Our judge, Karen Skolfield, determined the 2014 Poetry Contest winners and Honorable Mentions.  We will be posting those and comments on the Contest page shortly.   We are sending letters to the other entrants this week.

We are continuing to read submissions for the Spring/Summer 2014 issue, which we hope to be able to send to the printers in June. 

**Inspired by last year's graduation speech given at Western New England University by Neil DeGrasse Tyson, we have decided to make the next Fall/Winter issue a theme issue.  The theme is stars--whether celestial, or in the realm of celebrities, or the symbols used to indicate excellent food, or some other variant is up to you.** 

We will continue to accept poems on other topics, but we're looking forward to seeing what you send!

We are also still looking for short stories and short non-fiction (10-12 pages) for our Spring/Summer and Fall/Winter issues, respectively.


Monday, March 24, 2014

The Proof Is On the Way

Have you ever clicked on to the link to a package coming your way via FedEx or the Post Office, thinking, I hope it's here soon!, only to find that it won't arrive (apparently) until next week?  Here it is four days into Spring (technically), and I am waiting for the proof of the Fall/Winter issue; as soon as I can okay it, we can get the magazine to you!  I keep looking out the window hoping that a delivery van will drive up.  I'm also hoping that the Nor'easter projected for tomorrow night will miss us, but if not, maybe it will be the last of the wintry storms that have delayed us so much this year.

In the meantime, we have great news about our Poetry Contest Judge, Karen Skolfield--her book, Frost in the Low Areas, just won the New England PEN Award for Poetry!  It is well deserved--the book is wonderful, and I'm only bragging a little when I say that we had the wit and foresight to print two of the poems in it in Common Ground Review 14.1 (the one with the cat on the cover).

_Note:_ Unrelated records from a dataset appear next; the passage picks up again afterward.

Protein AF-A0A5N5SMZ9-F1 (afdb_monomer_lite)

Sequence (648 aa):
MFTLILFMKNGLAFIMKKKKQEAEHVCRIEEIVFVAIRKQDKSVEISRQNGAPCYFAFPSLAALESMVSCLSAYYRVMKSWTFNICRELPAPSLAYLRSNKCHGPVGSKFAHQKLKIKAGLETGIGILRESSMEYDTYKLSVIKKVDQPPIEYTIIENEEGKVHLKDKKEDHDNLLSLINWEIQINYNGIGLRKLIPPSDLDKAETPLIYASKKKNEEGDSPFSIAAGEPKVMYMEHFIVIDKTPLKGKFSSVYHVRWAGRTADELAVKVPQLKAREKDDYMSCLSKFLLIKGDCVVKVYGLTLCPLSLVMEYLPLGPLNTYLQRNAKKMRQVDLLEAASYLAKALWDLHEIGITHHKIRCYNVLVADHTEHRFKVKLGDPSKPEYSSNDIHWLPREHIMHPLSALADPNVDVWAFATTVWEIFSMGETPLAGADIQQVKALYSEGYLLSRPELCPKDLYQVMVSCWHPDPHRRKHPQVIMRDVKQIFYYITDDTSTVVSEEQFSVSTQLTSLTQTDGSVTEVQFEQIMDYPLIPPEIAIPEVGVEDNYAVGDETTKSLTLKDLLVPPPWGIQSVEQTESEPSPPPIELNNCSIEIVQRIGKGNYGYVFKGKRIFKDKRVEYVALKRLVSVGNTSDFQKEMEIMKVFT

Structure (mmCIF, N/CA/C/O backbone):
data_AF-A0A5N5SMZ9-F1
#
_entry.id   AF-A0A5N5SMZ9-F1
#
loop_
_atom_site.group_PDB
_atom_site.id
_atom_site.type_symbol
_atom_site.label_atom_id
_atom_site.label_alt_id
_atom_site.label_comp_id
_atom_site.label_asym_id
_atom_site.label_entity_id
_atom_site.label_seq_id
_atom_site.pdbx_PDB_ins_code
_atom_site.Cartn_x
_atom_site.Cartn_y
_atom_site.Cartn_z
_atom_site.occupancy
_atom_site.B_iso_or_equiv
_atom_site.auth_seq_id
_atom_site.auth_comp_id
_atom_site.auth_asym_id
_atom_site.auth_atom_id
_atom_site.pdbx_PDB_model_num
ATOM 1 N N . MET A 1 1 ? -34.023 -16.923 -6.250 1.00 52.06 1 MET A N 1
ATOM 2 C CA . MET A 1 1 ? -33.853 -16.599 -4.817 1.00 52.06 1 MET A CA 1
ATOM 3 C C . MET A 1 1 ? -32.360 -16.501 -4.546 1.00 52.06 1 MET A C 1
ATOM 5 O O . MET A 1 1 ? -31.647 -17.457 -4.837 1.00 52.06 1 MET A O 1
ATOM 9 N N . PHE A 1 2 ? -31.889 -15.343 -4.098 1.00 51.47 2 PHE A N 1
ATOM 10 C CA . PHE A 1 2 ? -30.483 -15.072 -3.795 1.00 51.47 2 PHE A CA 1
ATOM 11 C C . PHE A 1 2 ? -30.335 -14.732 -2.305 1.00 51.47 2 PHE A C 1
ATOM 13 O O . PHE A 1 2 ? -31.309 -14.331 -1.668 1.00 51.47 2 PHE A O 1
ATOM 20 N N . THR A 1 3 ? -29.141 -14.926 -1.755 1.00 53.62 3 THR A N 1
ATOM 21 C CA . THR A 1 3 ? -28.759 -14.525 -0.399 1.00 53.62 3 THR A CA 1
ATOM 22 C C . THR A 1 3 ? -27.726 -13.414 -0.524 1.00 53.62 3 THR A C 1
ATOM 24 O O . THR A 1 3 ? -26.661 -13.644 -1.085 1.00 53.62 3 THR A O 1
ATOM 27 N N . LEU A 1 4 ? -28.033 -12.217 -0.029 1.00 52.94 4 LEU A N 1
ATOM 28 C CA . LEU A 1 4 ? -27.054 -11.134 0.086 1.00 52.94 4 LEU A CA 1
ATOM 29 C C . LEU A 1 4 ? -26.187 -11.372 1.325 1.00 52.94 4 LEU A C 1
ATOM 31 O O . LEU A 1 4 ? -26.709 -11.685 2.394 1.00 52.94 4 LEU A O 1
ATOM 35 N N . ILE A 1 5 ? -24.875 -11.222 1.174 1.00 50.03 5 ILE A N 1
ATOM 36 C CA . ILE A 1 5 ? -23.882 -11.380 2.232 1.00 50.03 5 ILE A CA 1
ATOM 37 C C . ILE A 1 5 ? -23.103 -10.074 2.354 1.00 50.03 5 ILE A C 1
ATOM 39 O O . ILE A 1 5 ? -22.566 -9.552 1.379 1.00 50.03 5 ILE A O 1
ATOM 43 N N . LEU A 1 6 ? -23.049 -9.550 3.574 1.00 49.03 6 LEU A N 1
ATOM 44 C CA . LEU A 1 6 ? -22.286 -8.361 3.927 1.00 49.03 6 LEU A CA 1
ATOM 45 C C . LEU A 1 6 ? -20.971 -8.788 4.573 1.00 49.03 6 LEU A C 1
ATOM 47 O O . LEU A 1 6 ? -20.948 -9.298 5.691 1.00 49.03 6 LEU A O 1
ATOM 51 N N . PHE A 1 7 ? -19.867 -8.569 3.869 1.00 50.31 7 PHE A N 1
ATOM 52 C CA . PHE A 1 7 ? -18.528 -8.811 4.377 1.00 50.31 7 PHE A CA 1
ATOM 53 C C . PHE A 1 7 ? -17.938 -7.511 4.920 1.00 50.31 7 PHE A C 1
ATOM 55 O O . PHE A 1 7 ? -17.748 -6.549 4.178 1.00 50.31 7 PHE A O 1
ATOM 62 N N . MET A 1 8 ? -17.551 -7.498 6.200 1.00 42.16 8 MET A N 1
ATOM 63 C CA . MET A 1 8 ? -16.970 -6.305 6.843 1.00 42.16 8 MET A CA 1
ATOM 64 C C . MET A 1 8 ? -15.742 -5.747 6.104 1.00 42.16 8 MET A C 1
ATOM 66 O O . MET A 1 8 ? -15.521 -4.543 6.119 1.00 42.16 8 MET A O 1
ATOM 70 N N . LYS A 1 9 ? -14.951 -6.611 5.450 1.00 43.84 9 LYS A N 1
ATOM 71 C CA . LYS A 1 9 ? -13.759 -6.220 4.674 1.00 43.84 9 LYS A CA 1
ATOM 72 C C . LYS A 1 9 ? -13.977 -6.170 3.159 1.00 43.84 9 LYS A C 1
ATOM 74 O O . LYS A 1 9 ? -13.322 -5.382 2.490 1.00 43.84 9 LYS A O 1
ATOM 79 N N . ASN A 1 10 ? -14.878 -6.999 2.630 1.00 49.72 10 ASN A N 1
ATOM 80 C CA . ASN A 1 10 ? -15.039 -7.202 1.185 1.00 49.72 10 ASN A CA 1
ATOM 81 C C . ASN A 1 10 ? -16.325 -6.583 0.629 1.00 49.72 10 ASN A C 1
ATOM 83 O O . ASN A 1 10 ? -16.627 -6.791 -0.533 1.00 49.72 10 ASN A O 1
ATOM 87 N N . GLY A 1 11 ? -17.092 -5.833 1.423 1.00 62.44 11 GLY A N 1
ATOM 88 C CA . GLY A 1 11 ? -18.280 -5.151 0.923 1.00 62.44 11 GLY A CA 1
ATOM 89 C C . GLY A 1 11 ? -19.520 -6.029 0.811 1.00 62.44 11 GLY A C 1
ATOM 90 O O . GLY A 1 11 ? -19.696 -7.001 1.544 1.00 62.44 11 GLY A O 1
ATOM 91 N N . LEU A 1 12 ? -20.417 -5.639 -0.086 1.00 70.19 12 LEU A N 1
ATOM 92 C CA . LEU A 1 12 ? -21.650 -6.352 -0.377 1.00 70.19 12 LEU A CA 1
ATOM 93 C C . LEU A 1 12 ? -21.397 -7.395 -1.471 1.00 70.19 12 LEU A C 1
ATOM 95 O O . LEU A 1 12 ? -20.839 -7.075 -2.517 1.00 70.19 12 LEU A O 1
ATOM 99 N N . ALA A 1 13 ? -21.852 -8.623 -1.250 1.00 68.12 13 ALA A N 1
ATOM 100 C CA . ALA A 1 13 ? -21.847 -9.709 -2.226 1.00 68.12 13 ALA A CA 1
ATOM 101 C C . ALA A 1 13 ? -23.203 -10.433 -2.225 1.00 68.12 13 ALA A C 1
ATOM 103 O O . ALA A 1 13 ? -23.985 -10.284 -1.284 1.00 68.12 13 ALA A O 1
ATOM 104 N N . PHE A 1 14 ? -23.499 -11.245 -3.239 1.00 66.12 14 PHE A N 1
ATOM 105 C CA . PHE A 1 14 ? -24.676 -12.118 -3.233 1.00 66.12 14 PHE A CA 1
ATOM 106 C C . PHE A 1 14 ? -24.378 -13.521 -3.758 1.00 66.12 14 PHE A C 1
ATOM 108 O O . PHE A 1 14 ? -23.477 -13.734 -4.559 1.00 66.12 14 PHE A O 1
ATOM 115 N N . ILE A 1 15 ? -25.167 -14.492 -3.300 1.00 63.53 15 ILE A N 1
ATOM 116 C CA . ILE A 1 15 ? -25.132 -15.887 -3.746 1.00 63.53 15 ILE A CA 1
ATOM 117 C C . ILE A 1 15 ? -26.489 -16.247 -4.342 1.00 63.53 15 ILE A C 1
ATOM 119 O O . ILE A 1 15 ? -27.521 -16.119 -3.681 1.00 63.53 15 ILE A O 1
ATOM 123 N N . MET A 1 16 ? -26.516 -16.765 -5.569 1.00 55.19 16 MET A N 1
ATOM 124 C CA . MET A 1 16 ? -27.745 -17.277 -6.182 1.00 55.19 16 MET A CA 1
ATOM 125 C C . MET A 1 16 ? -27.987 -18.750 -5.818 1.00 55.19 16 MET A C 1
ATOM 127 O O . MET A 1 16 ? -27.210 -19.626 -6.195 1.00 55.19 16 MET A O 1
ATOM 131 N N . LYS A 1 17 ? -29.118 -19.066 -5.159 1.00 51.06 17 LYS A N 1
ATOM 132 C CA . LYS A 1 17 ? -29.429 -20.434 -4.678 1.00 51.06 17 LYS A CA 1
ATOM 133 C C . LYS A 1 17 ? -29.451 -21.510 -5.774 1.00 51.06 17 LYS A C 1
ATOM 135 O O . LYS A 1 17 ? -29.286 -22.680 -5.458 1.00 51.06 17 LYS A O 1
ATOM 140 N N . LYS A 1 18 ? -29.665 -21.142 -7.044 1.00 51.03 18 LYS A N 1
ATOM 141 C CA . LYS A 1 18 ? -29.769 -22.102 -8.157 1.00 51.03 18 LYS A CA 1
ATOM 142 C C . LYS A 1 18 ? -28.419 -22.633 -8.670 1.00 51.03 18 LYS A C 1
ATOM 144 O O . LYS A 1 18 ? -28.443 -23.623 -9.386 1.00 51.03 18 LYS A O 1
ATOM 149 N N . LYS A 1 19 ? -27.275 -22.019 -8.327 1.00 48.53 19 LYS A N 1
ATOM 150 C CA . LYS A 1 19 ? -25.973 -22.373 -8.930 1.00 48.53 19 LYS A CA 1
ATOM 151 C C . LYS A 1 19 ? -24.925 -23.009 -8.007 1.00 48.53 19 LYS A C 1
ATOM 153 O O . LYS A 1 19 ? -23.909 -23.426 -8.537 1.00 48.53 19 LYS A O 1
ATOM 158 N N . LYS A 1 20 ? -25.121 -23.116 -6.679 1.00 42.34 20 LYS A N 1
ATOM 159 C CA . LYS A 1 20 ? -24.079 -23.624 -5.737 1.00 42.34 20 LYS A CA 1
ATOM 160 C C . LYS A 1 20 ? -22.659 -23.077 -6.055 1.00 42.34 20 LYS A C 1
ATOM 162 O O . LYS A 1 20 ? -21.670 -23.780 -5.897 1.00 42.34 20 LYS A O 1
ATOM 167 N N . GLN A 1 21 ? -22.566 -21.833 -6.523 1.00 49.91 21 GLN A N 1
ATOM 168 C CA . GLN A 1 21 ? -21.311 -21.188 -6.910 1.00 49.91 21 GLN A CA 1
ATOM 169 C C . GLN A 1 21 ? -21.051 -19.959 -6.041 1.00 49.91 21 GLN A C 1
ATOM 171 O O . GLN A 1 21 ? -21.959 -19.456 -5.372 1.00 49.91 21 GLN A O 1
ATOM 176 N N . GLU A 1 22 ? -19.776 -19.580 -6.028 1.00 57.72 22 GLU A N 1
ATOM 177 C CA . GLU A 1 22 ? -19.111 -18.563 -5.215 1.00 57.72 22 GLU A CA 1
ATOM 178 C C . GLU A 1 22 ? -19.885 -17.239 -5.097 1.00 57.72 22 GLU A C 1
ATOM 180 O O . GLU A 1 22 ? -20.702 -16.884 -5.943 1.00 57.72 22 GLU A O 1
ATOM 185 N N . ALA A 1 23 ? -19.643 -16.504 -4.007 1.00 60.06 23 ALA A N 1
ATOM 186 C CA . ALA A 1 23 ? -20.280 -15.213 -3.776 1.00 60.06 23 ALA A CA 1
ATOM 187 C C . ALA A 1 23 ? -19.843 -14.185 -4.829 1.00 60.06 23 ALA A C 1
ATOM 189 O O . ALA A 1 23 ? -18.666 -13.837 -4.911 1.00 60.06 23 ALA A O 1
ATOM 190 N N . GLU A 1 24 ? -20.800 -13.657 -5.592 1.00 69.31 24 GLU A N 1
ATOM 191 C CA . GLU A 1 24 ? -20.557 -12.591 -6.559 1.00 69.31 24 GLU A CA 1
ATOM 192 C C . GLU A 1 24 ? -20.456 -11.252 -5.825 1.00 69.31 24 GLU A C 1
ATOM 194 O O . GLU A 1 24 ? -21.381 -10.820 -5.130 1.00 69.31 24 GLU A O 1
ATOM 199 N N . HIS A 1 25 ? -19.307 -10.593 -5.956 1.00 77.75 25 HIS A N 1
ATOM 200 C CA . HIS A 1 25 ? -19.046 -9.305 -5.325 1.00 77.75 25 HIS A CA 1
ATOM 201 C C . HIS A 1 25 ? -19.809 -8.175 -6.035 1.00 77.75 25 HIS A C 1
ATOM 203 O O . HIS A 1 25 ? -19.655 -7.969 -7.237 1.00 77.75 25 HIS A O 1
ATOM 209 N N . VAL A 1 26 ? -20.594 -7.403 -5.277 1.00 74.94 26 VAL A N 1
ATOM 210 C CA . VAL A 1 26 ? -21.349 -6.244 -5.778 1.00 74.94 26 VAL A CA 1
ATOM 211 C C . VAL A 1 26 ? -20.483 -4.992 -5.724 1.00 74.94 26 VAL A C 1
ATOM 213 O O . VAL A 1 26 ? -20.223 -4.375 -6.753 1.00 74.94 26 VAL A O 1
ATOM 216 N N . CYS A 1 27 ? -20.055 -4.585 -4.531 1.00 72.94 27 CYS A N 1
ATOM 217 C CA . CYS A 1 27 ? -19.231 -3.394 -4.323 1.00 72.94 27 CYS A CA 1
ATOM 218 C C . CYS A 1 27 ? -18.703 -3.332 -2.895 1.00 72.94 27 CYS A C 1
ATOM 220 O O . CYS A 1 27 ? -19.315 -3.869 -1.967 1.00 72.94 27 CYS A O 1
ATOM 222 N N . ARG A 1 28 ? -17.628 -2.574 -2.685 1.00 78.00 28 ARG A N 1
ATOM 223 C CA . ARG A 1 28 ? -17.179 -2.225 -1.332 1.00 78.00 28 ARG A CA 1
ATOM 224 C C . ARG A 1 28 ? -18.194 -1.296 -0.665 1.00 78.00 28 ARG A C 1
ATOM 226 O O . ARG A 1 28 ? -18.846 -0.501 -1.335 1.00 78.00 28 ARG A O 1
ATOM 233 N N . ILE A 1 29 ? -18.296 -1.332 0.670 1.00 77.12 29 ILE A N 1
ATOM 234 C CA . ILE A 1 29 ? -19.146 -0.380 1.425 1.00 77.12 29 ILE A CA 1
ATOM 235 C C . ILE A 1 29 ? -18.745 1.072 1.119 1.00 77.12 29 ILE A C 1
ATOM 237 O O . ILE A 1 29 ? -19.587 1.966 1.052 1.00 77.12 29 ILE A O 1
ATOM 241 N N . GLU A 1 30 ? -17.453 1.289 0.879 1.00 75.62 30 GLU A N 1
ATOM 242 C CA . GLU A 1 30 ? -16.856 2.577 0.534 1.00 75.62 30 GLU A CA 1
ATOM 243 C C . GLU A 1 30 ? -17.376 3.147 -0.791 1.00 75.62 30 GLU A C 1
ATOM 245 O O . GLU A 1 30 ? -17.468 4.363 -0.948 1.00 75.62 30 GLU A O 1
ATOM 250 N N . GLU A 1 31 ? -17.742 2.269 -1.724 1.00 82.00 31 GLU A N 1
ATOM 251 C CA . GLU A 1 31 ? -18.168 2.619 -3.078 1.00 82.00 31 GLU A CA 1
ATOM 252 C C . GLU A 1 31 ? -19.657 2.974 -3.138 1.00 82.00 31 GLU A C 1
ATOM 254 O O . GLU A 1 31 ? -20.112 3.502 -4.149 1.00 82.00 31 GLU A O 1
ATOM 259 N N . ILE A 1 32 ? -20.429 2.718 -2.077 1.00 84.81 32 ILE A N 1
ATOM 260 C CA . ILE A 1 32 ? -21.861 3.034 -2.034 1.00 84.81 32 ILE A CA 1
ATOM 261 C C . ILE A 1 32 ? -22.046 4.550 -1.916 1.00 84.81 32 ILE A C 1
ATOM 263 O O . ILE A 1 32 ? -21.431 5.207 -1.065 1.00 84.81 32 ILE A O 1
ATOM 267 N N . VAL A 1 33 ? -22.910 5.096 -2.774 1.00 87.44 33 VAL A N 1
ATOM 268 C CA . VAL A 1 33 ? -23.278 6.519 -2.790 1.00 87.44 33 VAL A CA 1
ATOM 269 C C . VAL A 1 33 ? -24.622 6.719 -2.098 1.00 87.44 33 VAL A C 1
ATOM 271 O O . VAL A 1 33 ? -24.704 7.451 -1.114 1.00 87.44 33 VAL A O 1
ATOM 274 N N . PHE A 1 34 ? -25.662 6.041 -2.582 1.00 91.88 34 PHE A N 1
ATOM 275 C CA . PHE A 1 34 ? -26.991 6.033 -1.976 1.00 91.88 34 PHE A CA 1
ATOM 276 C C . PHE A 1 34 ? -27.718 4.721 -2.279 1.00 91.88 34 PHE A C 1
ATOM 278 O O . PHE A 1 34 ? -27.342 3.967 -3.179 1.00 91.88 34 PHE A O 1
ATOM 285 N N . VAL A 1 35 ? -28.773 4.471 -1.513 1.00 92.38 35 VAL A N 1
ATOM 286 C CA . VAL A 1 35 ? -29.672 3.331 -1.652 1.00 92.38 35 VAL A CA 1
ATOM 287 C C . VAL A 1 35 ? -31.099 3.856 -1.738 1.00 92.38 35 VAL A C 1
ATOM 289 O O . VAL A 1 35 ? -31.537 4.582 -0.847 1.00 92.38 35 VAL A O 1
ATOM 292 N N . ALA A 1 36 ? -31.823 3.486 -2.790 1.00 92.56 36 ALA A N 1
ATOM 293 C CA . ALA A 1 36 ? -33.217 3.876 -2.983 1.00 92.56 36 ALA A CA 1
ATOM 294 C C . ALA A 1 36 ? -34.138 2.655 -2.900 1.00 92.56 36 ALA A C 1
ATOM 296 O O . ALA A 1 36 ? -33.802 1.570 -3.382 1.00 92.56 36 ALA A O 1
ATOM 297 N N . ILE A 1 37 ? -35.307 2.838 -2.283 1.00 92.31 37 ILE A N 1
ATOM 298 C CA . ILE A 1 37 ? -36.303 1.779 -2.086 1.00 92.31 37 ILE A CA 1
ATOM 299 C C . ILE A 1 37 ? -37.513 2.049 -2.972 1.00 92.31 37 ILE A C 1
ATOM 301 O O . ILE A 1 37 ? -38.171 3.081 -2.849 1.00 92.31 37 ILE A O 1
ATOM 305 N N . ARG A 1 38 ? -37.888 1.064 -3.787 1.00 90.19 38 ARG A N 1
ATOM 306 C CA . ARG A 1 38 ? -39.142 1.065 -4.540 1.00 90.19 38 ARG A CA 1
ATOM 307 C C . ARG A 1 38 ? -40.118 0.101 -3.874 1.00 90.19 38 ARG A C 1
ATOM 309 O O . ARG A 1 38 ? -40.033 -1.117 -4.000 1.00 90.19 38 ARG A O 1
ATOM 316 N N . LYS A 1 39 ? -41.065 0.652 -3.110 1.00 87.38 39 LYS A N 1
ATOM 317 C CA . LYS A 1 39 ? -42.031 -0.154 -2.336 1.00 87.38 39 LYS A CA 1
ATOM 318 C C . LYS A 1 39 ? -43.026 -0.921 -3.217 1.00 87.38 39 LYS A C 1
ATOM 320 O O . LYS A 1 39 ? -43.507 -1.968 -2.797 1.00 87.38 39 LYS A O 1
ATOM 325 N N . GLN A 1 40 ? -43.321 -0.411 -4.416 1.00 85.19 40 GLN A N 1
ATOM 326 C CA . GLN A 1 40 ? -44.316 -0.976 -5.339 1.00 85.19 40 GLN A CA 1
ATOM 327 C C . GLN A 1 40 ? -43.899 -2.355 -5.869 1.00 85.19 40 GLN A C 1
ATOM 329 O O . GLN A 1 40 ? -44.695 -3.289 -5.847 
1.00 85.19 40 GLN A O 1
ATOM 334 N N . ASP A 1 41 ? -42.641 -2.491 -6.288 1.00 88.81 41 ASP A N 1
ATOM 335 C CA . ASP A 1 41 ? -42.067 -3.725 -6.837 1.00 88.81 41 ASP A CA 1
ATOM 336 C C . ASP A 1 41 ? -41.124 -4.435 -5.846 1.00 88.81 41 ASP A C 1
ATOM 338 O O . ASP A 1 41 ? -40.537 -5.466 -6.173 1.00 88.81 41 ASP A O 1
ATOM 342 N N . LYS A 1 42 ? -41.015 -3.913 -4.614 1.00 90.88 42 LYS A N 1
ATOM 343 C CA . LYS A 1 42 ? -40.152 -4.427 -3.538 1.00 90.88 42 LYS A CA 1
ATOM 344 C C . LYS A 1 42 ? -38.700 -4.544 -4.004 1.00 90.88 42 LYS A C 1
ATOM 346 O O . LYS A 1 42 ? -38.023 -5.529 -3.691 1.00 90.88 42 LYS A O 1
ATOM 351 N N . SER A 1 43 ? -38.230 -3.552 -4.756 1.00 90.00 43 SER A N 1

Finally, we are still reading submissions as far back as from last summer for consideration for the Spring/Summer issue, and with any luck, we may be able to get that issue out when it is actually still Spring/Summer.  (Probably Summer.  But Summer 2014.)

Thank you for your patience!  and let us know if you'd like a copy of the magazine, or a back issue.

Wednesday, January 22, 2014

Snow Days, Sneezes, and COLD

Snow days are joyous things--especially when the forecast got it quite wrong, skies are blue, and schools are closed (having believed the forecast).  That's the perfect time to play, make hot chocolate for the happy children zooming about the house like self-propelled rockets, and wonder when you're ever going to finish formatting the magazine.  It's 16 degrees today, going below zero by about that much tonight, and I at least slow down a bit in the cold.

The good news is, we are formatting the Fall/Winter issue, which should be ready in February. 

More good news, we are accepting entries for the poetry contest (judge to be named soon).  And of course, the poems we are reading now are being considered for the Spring/Summer issue--whether they have been sent recently or whether we are just getting to them.  The reading is going on apace; notifications are following a little more slowly.  (If only we could harness the children's energy--those rockets could get letters to you in record time!)